The pseudo pressure method was used to obtain the steady state gas and condensate relative permeability in the cores at reservoir temperatures and pressures. The single-phase gas permeability was first measured by flowing either nitrogen or methane through the core at different constant flow rates using a positive displacement pump until a steady state was reached. Connate water was then metered into the core and the gas permeability measurements repeated.
Various brine compositions were used corresponding to the connate water of target reservoirs. The synthetic gas condensate mixture was then injected in the core. The condensate injected into the core accumulates with time and reduces the relative permeability to gas. The gas and condensate reach a steady state fractional flow that depends on the PVT characteristics of the fluid and the pressure.
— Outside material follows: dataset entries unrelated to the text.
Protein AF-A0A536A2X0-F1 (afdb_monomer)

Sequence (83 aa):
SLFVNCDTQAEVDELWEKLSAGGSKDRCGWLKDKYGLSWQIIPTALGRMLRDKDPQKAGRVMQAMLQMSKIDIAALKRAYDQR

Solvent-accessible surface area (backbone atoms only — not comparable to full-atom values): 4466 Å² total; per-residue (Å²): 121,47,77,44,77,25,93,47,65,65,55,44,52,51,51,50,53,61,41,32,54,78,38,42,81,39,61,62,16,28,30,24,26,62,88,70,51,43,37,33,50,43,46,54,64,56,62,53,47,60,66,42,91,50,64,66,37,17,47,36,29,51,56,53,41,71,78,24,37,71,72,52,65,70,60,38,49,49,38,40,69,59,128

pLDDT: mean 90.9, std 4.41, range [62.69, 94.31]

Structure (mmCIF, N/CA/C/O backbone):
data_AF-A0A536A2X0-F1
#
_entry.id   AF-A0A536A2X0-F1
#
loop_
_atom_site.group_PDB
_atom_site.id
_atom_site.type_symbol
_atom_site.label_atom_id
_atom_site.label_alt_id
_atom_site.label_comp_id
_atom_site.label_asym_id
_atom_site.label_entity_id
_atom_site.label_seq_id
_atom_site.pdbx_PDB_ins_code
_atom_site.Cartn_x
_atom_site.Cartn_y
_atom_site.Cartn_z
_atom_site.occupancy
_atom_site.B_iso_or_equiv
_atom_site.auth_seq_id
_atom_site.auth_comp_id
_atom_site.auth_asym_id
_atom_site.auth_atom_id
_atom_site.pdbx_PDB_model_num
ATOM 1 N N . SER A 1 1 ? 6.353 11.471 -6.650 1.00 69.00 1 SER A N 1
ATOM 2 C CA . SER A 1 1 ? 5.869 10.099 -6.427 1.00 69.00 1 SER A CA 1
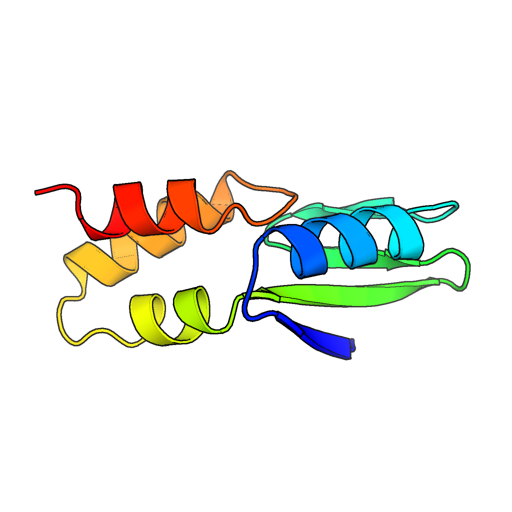ATOM 3 C C . SER A 1 1 ? 4.443 10.000 -6.921 1.00 69.00 1 SER A C 1
ATOM 5 O O . SER A 1 1 ? 3.718 10.984 -6.826 1.00 69.00 1 SER A O 1
ATOM 7 N N . LEU A 1 2 ? 4.058 8.856 -7.479 1.00 87.25 2 LEU A N 1
ATOM 8 C CA . LEU A 1 2 ? 2.687 8.585 -7.913 1.00 87.25 2 LEU A CA 1
ATOM 9 C C . LEU A 1 2 ? 2.018 7.614 -6.945 1.00 87.25 2 LEU A C 1
ATOM 11 O O . LEU A 1 2 ? 2.675 6.709 -6.440 1.00 87.25 2 LEU A O 1
ATOM 15 N N . PHE A 1 3 ? 0.725 7.803 -6.700 1.00 86.12 3 PHE A N 1
ATOM 16 C CA . PHE A 1 3 ? -0.071 6.950 -5.820 1.00 86.12 3 PHE A CA 1
ATOM 17 C C . PHE A 1 3 ? -1.127 6.249 -6.660 1.00 86.12 3 PHE A C 1
ATOM 19 O O . PHE A 1 3 ? -1.858 6.909 -7.399 1.00 86.12 3 PHE A O 1
ATOM 26 N N . VAL A 1 4 ? -1.203 4.927 -6.545 1.00 88.50 4 VAL A N 1
ATOM 27 C CA . VAL A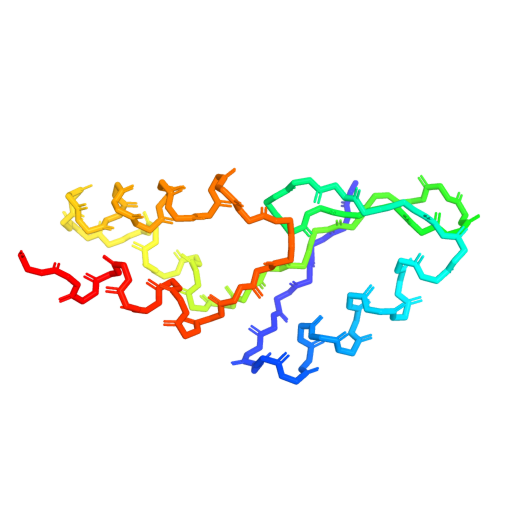 1 4 ? -2.203 4.129 -7.252 1.00 88.50 4 VAL A CA 1
ATOM 28 C C . VAL A 1 4 ? -3.063 3.415 -6.228 1.00 88.50 4 VAL A C 1
ATOM 30 O O . VAL A 1 4 ? -2.563 2.611 -5.441 1.00 88.50 4 VAL A O 1
ATOM 33 N N . ASN A 1 5 ? -4.355 3.736 -6.254 1.00 87.62 5 ASN A N 1
ATOM 34 C CA . ASN A 1 5 ? -5.357 3.054 -5.454 1.00 87.62 5 ASN A CA 1
ATOM 35 C C . ASN A 1 5 ? -5.805 1.798 -6.195 1.00 87.62 5 ASN A C 1
ATOM 37 O O . ASN A 1 5 ? -6.217 1.886 -7.349 1.00 87.62 5 ASN A O 1
ATOM 41 N N . CYS A 1 6 ? -5.710 0.656 -5.525 1.00 90.50 6 CYS A N 1
ATOM 42 C CA . CYS A 1 6 ? -6.192 -0.624 -6.041 1.00 90.50 6 CYS A CA 1
ATOM 43 C C . CYS A 1 6 ? -7.359 -1.117 -5.187 1.00 90.50 6 CYS A C 1
ATOM 45 O O . CYS A 1 6 ? -7.330 -0.993 -3.958 1.00 90.50 6 CYS A O 1
ATOM 47 N N . ASP A 1 7 ? -8.362 -1.718 -5.810 1.00 89.38 7 ASP A N 1
ATOM 48 C CA . ASP A 1 7 ? -9.510 -2.270 -5.091 1.00 89.38 7 ASP A CA 1
ATOM 49 C C . ASP A 1 7 ? -9.338 -3.768 -4.822 1.00 89.38 7 ASP A C 1
ATOM 51 O O . ASP A 1 7 ? -9.893 -4.295 -3.853 1.00 89.38 7 ASP A O 1
ATOM 55 N N . THR A 1 8 ? -8.514 -4.452 -5.623 1.00 92.19 8 THR A N 1
ATOM 56 C CA . THR A 1 8 ? -8.279 -5.896 -5.499 1.00 92.19 8 THR A CA 1
ATOM 57 C C . THR A 1 8 ? -6.804 -6.252 -5.333 1.00 92.19 8 THR A C 1
ATOM 59 O O . THR A 1 8 ? -5.907 -5.511 -5.732 1.00 92.19 8 THR A O 1
ATOM 62 N N . GLN A 1 9 ? -6.537 -7.433 -4.761 1.00 91.31 9 GLN A N 1
ATOM 63 C CA . GLN A 1 9 ? -5.166 -7.941 -4.635 1.00 91.31 9 GLN A CA 1
ATOM 64 C C . GLN A 1 9 ? -4.542 -8.223 -6.008 1.00 91.31 9 GLN A C 1
ATOM 66 O O . GLN A 1 9 ? -3.344 -8.030 -6.177 1.00 91.31 9 GLN A O 1
ATOM 71 N N . ALA A 1 10 ? -5.350 -8.633 -6.991 1.00 93.75 10 ALA A N 1
ATOM 72 C CA . ALA A 1 10 ? -4.882 -8.899 -8.346 1.00 93.75 10 ALA A CA 1
ATOM 73 C C . ALA A 1 10 ? -4.315 -7.635 -9.010 1.00 93.75 10 ALA A C 1
ATOM 75 O O . ALA A 1 10 ? -3.238 -7.692 -9.592 1.00 93.75 10 ALA A O 1
ATOM 76 N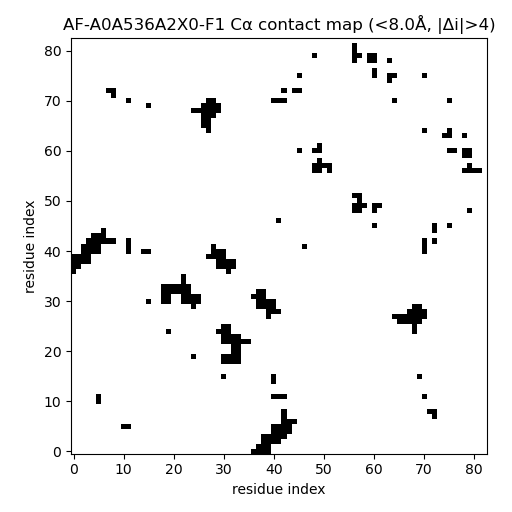 N . GLU A 1 11 ? -4.985 -6.489 -8.855 1.00 93.31 11 GLU A N 1
ATOM 77 C CA . GLU A 1 11 ? -4.487 -5.199 -9.355 1.00 93.31 11 GLU A CA 1
ATOM 78 C C . GLU A 1 11 ? -3.184 -4.785 -8.667 1.00 93.31 11 GLU A C 1
ATOM 80 O O . GLU A 1 11 ? -2.245 -4.351 -9.335 1.00 93.31 11 GLU A O 1
ATOM 85 N N . VAL A 1 12 ? -3.106 -4.956 -7.339 1.00 93.06 12 VAL A N 1
ATOM 86 C CA . VAL A 1 12 ? -1.875 -4.690 -6.581 1.00 93.06 12 VAL A CA 1
ATOM 87 C C . VAL A 1 12 ? -0.737 -5.548 -7.118 1.00 93.06 12 VAL A C 1
ATOM 89 O O . VAL A 1 12 ? 0.340 -5.028 -7.389 1.00 93.06 12 VAL A O 1
ATOM 92 N N . ASP A 1 13 ? -0.972 -6.847 -7.288 1.00 93.00 13 ASP A N 1
ATOM 93 C CA . ASP A 1 13 ? 0.036 -7.802 -7.737 1.00 93.00 13 ASP A CA 1
ATOM 94 C C . ASP A 1 13 ? 0.484 -7.522 -9.174 1.00 93.00 13 ASP A C 1
ATOM 96 O O . ASP A 1 13 ? 1.684 -7.502 -9.453 1.00 93.00 13 ASP A O 1
ATOM 100 N N . GLU A 1 14 ? -0.461 -7.250 -10.073 1.00 93.44 14 GLU A N 1
ATOM 101 C CA . GLU A 1 14 ? -0.181 -6.937 -11.470 1.00 93.44 14 GLU A CA 1
ATOM 102 C C . GLU A 1 14 ? 0.666 -5.668 -11.597 1.00 93.44 14 GLU A C 1
ATOM 104 O O . GLU A 1 14 ? 1.710 -5.680 -12.255 1.00 93.44 14 GLU A O 1
ATOM 109 N N . LEU A 1 15 ? 0.246 -4.574 -10.957 1.00 92.25 15 LEU A N 1
ATOM 110 C CA . LEU A 1 15 ? 0.972 -3.307 -11.012 1.00 92.25 15 LEU A CA 1
ATOM 111 C C . LEU A 1 15 ? 2.322 -3.409 -10.309 1.00 92.25 15 LEU A C 1
ATOM 113 O O . LEU A 1 15 ? 3.309 -2.866 -10.802 1.00 92.25 15 LEU A O 1
ATOM 117 N N . TRP A 1 16 ? 2.387 -4.124 -9.187 1.00 92.75 16 TRP A N 1
ATOM 118 C CA . TRP A 1 16 ? 3.624 -4.325 -8.446 1.00 92.75 16 TRP A CA 1
ATOM 119 C C . TRP A 1 16 ? 4.663 -5.054 -9.288 1.00 92.75 16 TRP A C 1
ATOM 121 O O . TRP A 1 16 ? 5.792 -4.579 -9.404 1.00 92.75 16 TRP A O 1
ATOM 131 N N . GLU A 1 17 ? 4.303 -6.171 -9.922 1.00 92.12 17 GLU A N 1
ATOM 132 C CA . GLU A 1 17 ? 5.239 -6.909 -10.773 1.00 92.12 17 GLU A CA 1
ATOM 133 C C . GLU A 1 17 ? 5.583 -6.133 -12.050 1.00 92.12 17 GLU A C 1
ATOM 135 O O . GLU A 1 17 ? 6.758 -6.042 -12.402 1.00 92.12 17 GLU A O 1
ATOM 140 N N . LYS A 1 18 ? 4.611 -5.482 -12.702 1.00 92.62 18 LYS A N 1
ATOM 141 C CA . LYS A 1 18 ? 4.875 -4.689 -13.916 1.00 92.62 18 LYS A CA 1
ATOM 142 C C . LYS A 1 18 ? 5.776 -3.484 -13.664 1.00 92.62 18 LYS A C 1
ATOM 144 O O . LYS A 1 18 ? 6.667 -3.223 -14.467 1.00 92.62 18 LYS A O 1
ATOM 149 N N . LEU A 1 19 ? 5.544 -2.738 -12.586 1.00 90.75 19 LEU A N 1
ATOM 150 C CA . LEU A 1 19 ? 6.303 -1.520 -12.306 1.00 90.75 19 LEU A CA 1
ATOM 151 C C . LEU A 1 19 ? 7.656 -1.821 -11.662 1.00 90.75 19 LEU A C 1
ATOM 153 O O . LEU A 1 19 ? 8.609 -1.087 -11.895 1.00 90.75 19 LEU A O 1
ATOM 157 N N . SER A 1 20 ? 7.775 -2.906 -10.894 1.00 91.25 20 SER A N 1
ATOM 158 C CA . SER A 1 20 ? 9.075 -3.335 -10.364 1.00 91.25 20 SER A CA 1
ATOM 159 C C . SER A 1 20 ? 9.950 -4.058 -11.393 1.00 91.25 20 SER A C 1
ATOM 161 O O . SER A 1 20 ? 11.149 -4.219 -11.159 1.00 91.25 20 SER A O 1
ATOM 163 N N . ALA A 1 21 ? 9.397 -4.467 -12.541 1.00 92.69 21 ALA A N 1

Next a treatment solution was injected into the core. Approximately 20 pore volumes of the solution were injected and 24 hours of shut-in time was allowed for the interaction of chemical with the rock. The condensate accumulation step was then repeated at the same conditions and the steady state gas and condensate relative permeability were again measured. The pressure drop measured prior to treatment and then after treatment is used to determine the ΔP for the treatment. The ratio of the pressure before treatment to after treatment is the improvement factor or PI ratio.
The final step for each experiment was to inject methane until the condensate is removed from the core so the final steady state gas permeability could be compared with the initial dry gas permeability at the same flow rate.
No reduction in permeability was measured in any of the experiments described in this work. The treatments, L19945 and L19973 were obtained from 3M Company, St. Paul, MN, and USA. L19945 is a fluorinated polymeric material dissolved in propylene glycol/isopropanol solvents. L19973 is fluorinated polymeric material dissolved in 2-butoxyethanol/ethanol solvents.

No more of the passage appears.